| WHAT NEEDS TO BE DONE |
Only the lines from the opening of the material through the one containing "Solvent-accessible surface area" should be reproduced, each exactly as it stands.

| RECORD SET |
:::::
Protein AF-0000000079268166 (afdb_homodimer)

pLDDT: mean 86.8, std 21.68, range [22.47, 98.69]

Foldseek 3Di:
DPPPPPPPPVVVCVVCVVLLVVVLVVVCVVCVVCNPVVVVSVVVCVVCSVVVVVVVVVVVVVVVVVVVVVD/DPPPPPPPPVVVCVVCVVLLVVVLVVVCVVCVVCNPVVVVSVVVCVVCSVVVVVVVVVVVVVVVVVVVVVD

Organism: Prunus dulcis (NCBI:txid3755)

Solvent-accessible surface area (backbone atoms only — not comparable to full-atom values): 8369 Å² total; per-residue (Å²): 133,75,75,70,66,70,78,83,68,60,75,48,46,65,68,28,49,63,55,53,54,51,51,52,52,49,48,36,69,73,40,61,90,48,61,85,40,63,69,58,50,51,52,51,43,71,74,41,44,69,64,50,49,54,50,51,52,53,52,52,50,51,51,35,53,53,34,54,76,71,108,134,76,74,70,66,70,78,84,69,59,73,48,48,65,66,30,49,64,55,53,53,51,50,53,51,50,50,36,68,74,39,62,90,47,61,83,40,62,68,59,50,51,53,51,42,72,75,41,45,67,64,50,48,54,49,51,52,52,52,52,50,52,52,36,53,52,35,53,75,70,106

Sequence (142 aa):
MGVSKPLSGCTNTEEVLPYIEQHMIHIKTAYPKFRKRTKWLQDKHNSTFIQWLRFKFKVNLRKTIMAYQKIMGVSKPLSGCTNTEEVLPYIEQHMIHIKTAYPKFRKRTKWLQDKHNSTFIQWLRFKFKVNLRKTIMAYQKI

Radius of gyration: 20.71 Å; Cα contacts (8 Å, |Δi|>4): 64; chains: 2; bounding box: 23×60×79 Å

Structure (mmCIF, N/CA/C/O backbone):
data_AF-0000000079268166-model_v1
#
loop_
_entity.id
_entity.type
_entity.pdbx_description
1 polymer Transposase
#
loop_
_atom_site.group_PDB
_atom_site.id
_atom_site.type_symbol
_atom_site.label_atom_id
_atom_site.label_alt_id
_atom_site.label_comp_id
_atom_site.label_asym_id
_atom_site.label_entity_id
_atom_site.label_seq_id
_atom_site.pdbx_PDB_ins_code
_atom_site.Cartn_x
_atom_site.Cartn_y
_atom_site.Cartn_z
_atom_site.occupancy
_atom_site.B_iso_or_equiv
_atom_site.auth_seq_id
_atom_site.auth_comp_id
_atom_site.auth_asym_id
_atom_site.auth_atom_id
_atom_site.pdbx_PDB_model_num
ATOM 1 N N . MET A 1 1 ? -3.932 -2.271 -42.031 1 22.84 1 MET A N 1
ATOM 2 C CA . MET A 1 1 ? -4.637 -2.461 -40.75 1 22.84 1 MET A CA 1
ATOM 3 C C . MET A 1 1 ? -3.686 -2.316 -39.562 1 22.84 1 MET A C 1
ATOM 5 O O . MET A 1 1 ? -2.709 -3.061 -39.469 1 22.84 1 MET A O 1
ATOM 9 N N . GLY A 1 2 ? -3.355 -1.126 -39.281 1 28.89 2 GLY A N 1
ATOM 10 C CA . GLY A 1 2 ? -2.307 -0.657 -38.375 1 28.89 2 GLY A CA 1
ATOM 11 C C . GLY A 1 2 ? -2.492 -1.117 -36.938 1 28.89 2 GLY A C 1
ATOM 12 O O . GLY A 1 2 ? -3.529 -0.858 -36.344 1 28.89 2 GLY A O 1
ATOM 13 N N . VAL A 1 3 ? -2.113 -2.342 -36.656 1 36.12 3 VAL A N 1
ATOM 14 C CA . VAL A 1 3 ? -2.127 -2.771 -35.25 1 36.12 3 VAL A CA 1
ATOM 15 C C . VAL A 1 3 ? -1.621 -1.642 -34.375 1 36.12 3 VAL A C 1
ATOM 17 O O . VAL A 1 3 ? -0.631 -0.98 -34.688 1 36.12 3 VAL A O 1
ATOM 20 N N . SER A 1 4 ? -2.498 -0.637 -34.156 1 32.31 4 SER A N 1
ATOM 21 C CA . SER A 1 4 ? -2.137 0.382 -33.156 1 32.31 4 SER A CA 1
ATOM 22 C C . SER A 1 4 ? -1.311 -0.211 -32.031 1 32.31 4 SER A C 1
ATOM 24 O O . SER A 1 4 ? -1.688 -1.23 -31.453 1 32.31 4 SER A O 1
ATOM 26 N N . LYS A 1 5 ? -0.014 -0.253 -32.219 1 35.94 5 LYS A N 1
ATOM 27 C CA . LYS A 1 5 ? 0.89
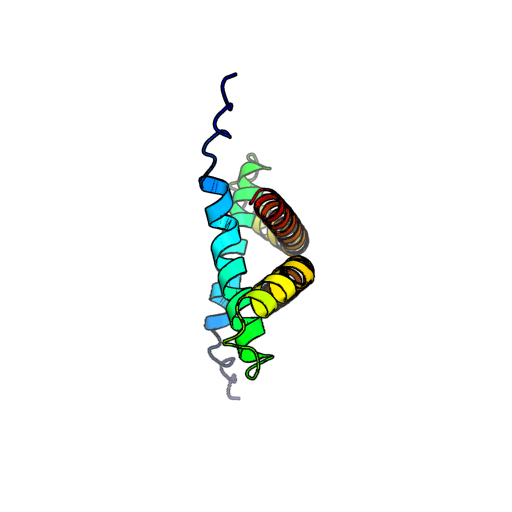5 -0.611 -31.125 1 35.94 5 LYS A CA 1
ATOM 28 C C . LYS A 1 5 ? 0.349 -0.15 -29.781 1 35.94 5 LYS A C 1
ATOM 30 O O . LYS A 1 5 ? -0.061 1.004 -29.641 1 35.94 5 LYS A O 1
ATOM 35 N N . PRO A 1 6 ? -0.385 -1.068 -29.047 1 40.97 6 PRO A N 1
ATOM 36 C CA . PRO A 1 6 ? -0.751 -0.482 -27.75 1 40.97 6 PRO A CA 1
ATOM 37 C C . PRO A 1 6 ? 0.258 0.558 -27.266 1 40.97 6 PRO A C 1
ATOM 39 O O . PRO A 1 6 ? 1.435 0.497 -27.641 1 40.97 6 PRO A O 1
ATOM 42 N N . LEU A 1 7 ? -0.022 1.842 -27.234 1 39.19 7 LEU A N 1
ATOM 43 C CA . LEU A 1 7 ? 0.763 2.838 -26.516 1 39.19 7 LEU A CA 1
ATOM 44 C C . LEU A 1 7 ? 1.718 2.168 -25.531 1 39.19 7 LEU A C 1
ATOM 46 O O . LEU A 1 7 ? 1.326 1.249 -24.812 1 39.19 7 LEU A O 1
ATOM 50 N N . SER A 1 8 ? 2.885 1.877 -25.781 1 40.88 8 SER A N 1
ATOM 51 C CA . SER A 1 8 ? 4.035 1.305 -25.094 1 40.88 8 SER A CA 1
ATOM 52 C C . SER A 1 8 ? 4.051 1.704 -23.625 1 40.88 8 SER A C 1
ATOM 54 O O . SER A 1 8 ? 4.816 2.584 -23.219 1 40.88 8 SER A O 1
ATOM 56 N N . GLY A 1 9 ? 3.076 2.088 -22.906 1 41.94 9 GLY A N 1
ATOM 57 C CA . GLY A 1 9 ? 2.852 2.438 -21.516 1 41.94 9 GLY A CA 1
ATOM 58 C C . GLY A 1 9 ? 3.529 1.488 -20.547 1 41.94 9 GLY A C 1
ATOM 59 O O . GLY A 1 9 ? 2.881 0.605 -19.984 1 41.94 9 GLY A O 1
ATOM 60 N N . CYS A 1 10 ? 4.676 1.176 -20.609 1 49.53 10 CYS A N 1
ATOM 61 C CA . CYS A 1 10 ? 5.715 0.498 -19.844 1 49.53 10 CYS A CA 1
ATOM 62 C C . CYS A 1 10 ? 5.699 0.94 -18.391 1 49.53 10 CYS A C 1
ATOM 64 O O . CYS A 1 10 ? 6.031 0.159 -17.5 1 49.53 10 CYS A O 1
ATOM 66 N N . THR A 1 11 ? 5.355 2.184 -18.016 1 55.31 11 THR A N 1
ATOM 67 C CA . THR A 1 11 ? 5.441 2.809 -16.703 1 55.31 11 THR A CA 1
ATOM 68 C C . THR A 1 11 ? 4.52 2.109 -15.711 1 55.31 11 THR A C 1
ATOM 70 O O . THR A 1 11 ? 4.875 1.932 -14.539 1 55.31 11 THR A O 1
ATOM 73 N N . ASN A 1 12 ? 3.377 1.486 -16.203 1 63.22 12 ASN A N 1
ATOM 74 C CA . ASN A 1 12 ? 2.391 0.881 -15.32 1 63.22 12 ASN A CA 1
ATOM 75 C C . ASN A 1 12 ? 2.783 -0.542 -14.938 1 63.22 12 ASN A C 1
ATOM 77 O O . ASN A 1 12 ? 2.488 -0.993 -13.828 1 63.22 12 ASN A O 1
ATOM 81 N N . THR A 1 13 ? 3.582 -1.085 -15.773 1 75.88 13 THR A N 1
ATOM 82 C CA . THR A 1 13 ? 4.02 -2.441 -15.461 1 75.88 13 THR A CA 1
ATOM 83 C C . THR A 1 13 ? 5.008 -2.438 -14.297 1 75.88 13 THR A C 1
ATOM 85 O O . THR A 1 13 ? 5.039 -3.375 -13.5 1 75.88 13 THR A O 1
ATOM 88 N N . GLU A 1 14 ? 5.699 -1.373 -14.242 1 85.81 14 GLU A N 1
ATOM 89 C CA . GLU A 1 14 ? 6.715 -1.27 -13.195 1 85.81 14 GLU A CA 1
ATOM 90 C C . GLU A 1 14 ? 6.086 -1.291 -11.812 1 85.81 14 GLU A C 1
ATOM 92 O O . GLU A 1 14 ? 6.707 -1.743 -10.844 1 85.81 14 GLU A O 1
ATOM 97 N N . GLU A 1 15 ? 4.867 -0.908 -11.68 1 86.12 15 GLU A N 1
ATOM 98 C CA . GLU A 1 15 ? 4.164 -0.84 -10.406 1 86.12 15 GLU A CA 1
ATOM 99 C C . GLU A 1 15 ? 3.707 -2.223 -9.953 1 86.12 15 GLU A C 1
ATOM 101 O O . GLU A 1 15 ? 3.639 -2.498 -8.75 1 86.12 15 GLU A O 1
ATOM 106 N N . VAL A 1 16 ? 3.463 -3.074 -10.914 1 95.25 16 VAL A N 1
ATOM 107 C CA . VAL A 1 16 ? 2.809 -4.328 -10.555 1 95.25 16 VAL A CA 1
ATOM 108 C C . VAL A 1 16 ? 3.824 -5.469 -10.586 1 95.25 16 VAL A C 1
ATOM 110 O O . VAL A 1 16 ? 3.656 -6.473 -9.891 1 95.25 16 VAL A O 1
ATOM 113 N N . LEU A 1 17 ? 4.902 -5.352 -11.273 1 95.44 17 LEU A N 1
ATOM 114 C CA . LEU A 1 17 ? 5.863 -6.422 -11.508 1 95.44 17 LEU A CA 1
ATOM 115 C C . LEU A 1 17 ? 6.395 -6.98 -10.188 1 95.44 17 LEU A C 1
ATOM 117 O O . LEU A 1 17 ? 6.449 -8.195 -10.008 1 95.44 17 LEU A O 1
ATOM 121 N N . PRO A 1 18 ? 6.75 -6.102 -9.242 1 96.06 18 PRO A N 1
ATOM 122 C CA . PRO A 1 18 ? 7.238 -6.648 -7.969 1 96.06 18 PRO A CA 1
ATOM 123 C C . PRO A 1 18 ? 6.203 -7.523 -7.27 1 96.06 18 PRO A C 1
ATOM 125 O O . PRO A 1 18 ? 6.562 -8.523 -6.633 1 96.06 18 PRO A O 1
ATOM 128 N N . TYR A 1 19 ? 5.039 -7.184 -7.414 1 97.19 19 TYR A N 1
ATOM 129 C CA . TYR A 1 19 ? 3.992 -7.953 -6.75 1 97.19 19 TYR A CA 1
ATOM 130 C C . TYR A 1 19 ? 3.764 -9.281 -7.461 1 97.19 19 TYR A C 1
ATOM 132 O O . TYR A 1 19 ? 3.467 -10.297 -6.816 1 97.19 19 TYR A O 1
ATOM 140 N N . ILE A 1 20 ? 3.891 -9.305 -8.734 1 97.5 20 ILE A N 1
ATOM 141 C CA . ILE A 1 20 ? 3.805 -10.547 -9.492 1 97.5 20 ILE A CA 1
ATOM 142 C C . ILE A 1 20 ? 4.91 -11.5 -9.039 1 97.5 20 ILE A C 1
ATOM 144 O O . ILE A 1 20 ? 4.648 -12.672 -8.758 1 97.5 20 ILE A O 1
ATOM 148 N N . GLU A 1 21 ? 6.039 -11.039 -8.922 1 97.62 21 GLU A N 1
ATOM 149 C CA . GLU A 1 21 ? 7.18 -11.852 -8.508 1 97.62 21 GLU A CA 1
ATOM 150 C C . GLU A 1 21 ? 6.996 -12.383 -7.086 1 97.62 21 GLU A C 1
ATOM 152 O O . GLU A 1 21 ? 7.227 -13.562 -6.824 1 97.62 21 GLU A O 1
ATOM 157 N N . GLN A 1 22 ? 6.547 -11.492 -6.207 1 98.19 22 GLN A N 1
ATOM 158 C CA . GLN A 1 22 ? 6.316 -11.891 -4.824 1 98.19 22 GLN A CA 1
ATOM 159 C C . GLN A 1 22 ? 5.25 -12.977 -4.734 1 98.19 22 GLN A C 1
ATOM 161 O O . GLN A 1 22 ? 5.383 -13.922 -3.951 1 98.19 22 GLN A O 1
ATOM 166 N N . HIS A 1 23 ? 4.188 -12.781 -5.492 1 98.56 23 HIS A N 1
ATOM 167 C CA . HIS A 1 23 ? 3.123 -13.773 -5.441 1 98.56 23 HIS A CA 1
ATOM 168 C C . HIS A 1 23 ? 3.592 -15.117 -5.988 1 98.56 23 HIS A C 1
ATOM 170 O O . HIS A 1 23 ? 3.252 -16.172 -5.441 1 98.56 23 HIS A O 1
ATOM 176 N N . MET A 1 24 ? 4.422 -15.141 -7.047 1 98.25 24 MET A N 1
ATOM 177 C CA . MET A 1 24 ? 4.98 -16.375 -7.586 1 98.25 24 MET A CA 1
ATOM 178 C C . MET A 1 24 ? 5.844 -17.094 -6.547 1 98.25 24 MET A C 1
ATOM 180 O O . MET A 1 24 ? 5.734 -18.297 -6.367 1 98.25 24 MET A O 1
ATOM 184 N N . ILE A 1 25 ? 6.664 -16.406 -5.844 1 98 25 ILE A N 1
ATOM 185 C CA . ILE A 1 25 ? 7.488 -16.969 -4.773 1 98 25 ILE A CA 1
ATOM 186 C C . ILE A 1 25 ? 6.59 -17.547 -3.688 1 98 25 ILE A C 1
ATOM 188 O O . ILE A 1 25 ? 6.852 -18.641 -3.182 1 98 25 ILE A O 1
ATOM 192 N N . HIS A 1 26 ? 5.559 -16.797 -3.34 1 98.38 26 HIS A N 1
ATOM 193 C CA . HIS A 1 26 ? 4.598 -17.25 -2.338 1 98.38 26 HIS A CA 1
ATOM 194 C C . HIS A 1 26 ? 3.986 -18.578 -2.729 1 98.38 26 HIS A C 1
ATOM 196 O O . HIS A 1 26 ? 3.916 -19.5 -1.907 1 98.38 26 HIS A O 1
ATOM 202 N N . ILE A 1 27 ? 3.545 -18.766 -3.982 1 98.56 27 ILE A N 1
ATOM 203 C CA . ILE A 1 27 ? 2.93 -20 -4.449 1 98.56 27 ILE A CA 1
ATOM 204 C C . ILE A 1 27 ? 3.943 -21.141 -4.371 1 98.56 27 ILE A C 1
ATOM 206 O O . ILE A 1 27 ? 3.643 -22.203 -3.844 1 98.56 27 ILE A O 1
ATOM 210 N N . LYS A 1 28 ? 5.172 -20.922 -4.82 1 98.19 28 LYS A N 1
ATOM 211 C CA . LYS A 1 28 ? 6.207 -21.953 -4.844 1 98.19 28 LYS A CA 1
ATOM 212 C C . LYS A 1 28 ? 6.574 -22.391 -3.43 1 98.19 28 LYS A C 1
ATOM 214 O O . LYS A 1 28 ? 6.898 -23.562 -3.205 1 98.19 28 LYS A O 1
ATOM 219 N N . THR A 1 29 ? 6.539 -21.484 -2.508 1 98 29 THR A N 1
ATOM 220 C CA . THR A 1 29 ? 6.84 -21.797 -1.112 1 98 29 THR A CA 1
ATOM 221 C C . THR A 1 29 ? 5.691 -22.562 -0.464 1 98 29 THR A C 1
ATOM 223 O O . THR A 1 29 ? 5.922 -23.484 0.311 1 98 29 THR A O 1
ATOM 226 N N . ALA A 1 30 ? 4.441 -22.203 -0.889 1 97.81 30 ALA A N 1
ATOM 227 C CA . ALA A 1 30 ? 3.254 -22.812 -0.294 1 97.81 30 ALA A CA 1
ATOM 228 C C . ALA A 1 30 ? 2.992 -24.203 -0.877 1 97.81 30 ALA A C 1
ATOM 230 O O . ALA A 1 30 ? 2.414 -25.062 -0.211 1 97.81 30 ALA A O 1
ATOM 231 N N . TYR A 1 31 ? 3.34 -24.406 -2.074 1 97.81 31 TYR A N 1
ATOM 232 C CA . TYR A 1 31 ? 3.104 -25.656 -2.768 1 97.81 31 TYR A CA 1
ATOM 233 C C . TYR A 1 31 ? 4.398 -26.203 -3.359 1 97.81 31 TYR A C 1
ATOM 235 O O . TYR A 1 31 ? 4.535 -26.297 -4.582 1 97.81 31 TYR A O 1
ATOM 243 N N . PRO A 1 32 ? 5.289 -26.734 -2.521 1 97.75 32 PRO A N 1
ATOM 244 C CA . PRO A 1 32 ? 6.629 -27.125 -2.969 1 97.75 32 PRO A CA 1
ATOM 245 C C . PRO A 1 32 ? 6.605 -28.297 -3.938 1 97.75 32 PRO A C 1
ATOM 247 O O . PRO A 1 32 ? 7.484 -28.422 -4.793 1 97.75 32 PRO A O 1
ATOM 250 N N . LYS A 1 33 ? 5.656 -29.094 -3.879 1 97.88 33 LYS A N 1
ATOM 251 C CA . LYS A 1 33 ? 5.547 -30.266 -4.746 1 97.88 33 LYS A CA 1
ATOM 252 C C . LYS A 1 33 ? 5.266 -29.859 -6.188 1 97.88 33 LYS A C 1
ATOM 254 O O . LYS A 1 33 ? 5.539 -30.625 -7.117 1 97.88 33 LYS A O 1
ATOM 259 N N . PHE A 1 34 ? 4.754 -28.672 -6.359 1 97.81 34 PHE A N 1
ATOM 260 C CA . PHE A 1 34 ? 4.324 -28.25 -7.688 1 97.81 34 PHE A CA 1
ATOM 261 C C . PHE A 1 34 ? 5.262 -27.188 -8.242 1 97.81 34 PHE A C 1
ATOM 263 O O . PHE A 1 34 ? 4.973 -26.578 -9.273 1 97.81 34 PHE A O 1
ATOM 270 N N . ARG A 1 35 ? 6.363 -26.922 -7.641 1 96 35 ARG A N 1
ATOM 271 C CA . ARG A 1 35 ? 7.23 -25.781 -7.941 1 96 35 ARG A CA 1
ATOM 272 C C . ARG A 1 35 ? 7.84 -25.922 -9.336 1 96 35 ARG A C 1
:::::
| RESULT OF THE TASK |
Protein AF-0000000079268166 (afdb_homodimer)

pLDDT: mean 86.8, std 21.68, range [22.47, 98.69]

Foldseek 3Di:
DPPPPPPPPVVVCVVCVVLLVVVLVVVCVVCVVCNPVVVVSVVVCVVCSVVVVVVVVVVVVVVVVVVVVVD/DPPPPPPPPVVVCVVCVVLLVVVLVVVCVVCVVCNPVVVVSVVVCVVCSVVVVVVVVVVVVVVVVVVVVVD

Organism: Prunus dulcis (NCBI:txid3755)

Solvent-accessible surface area (backbone atoms only — not comparable to full-atom values): 8369 Å² total; per-residue (Å²): 133,75,75,70,66,70,78,83,68,60,75,48,46,65,68,28,49,63,55,53,54,51,51,52,52,49,48,36,69,73,40,61,90,48,61,85,40,63,69,58,50,51,52,51,43,71,74,41,44,69,64,50,49,54,50,51,52,53,52,52,50,51,51,35,53,53,34,54,76,71,108,134,76,74,70,66,70,78,84,69,59,73,48,48,65,66,30,49,64,55,53,53,51,50,53,51,50,50,36,68,74,39,62,90,47,61,83,40,62,68,59,50,51,53,51,42,72,75,41,45,67,64,50,48,54,49,51,52,52,52,52,50,52,52,36,53,52,35,53,75,70,106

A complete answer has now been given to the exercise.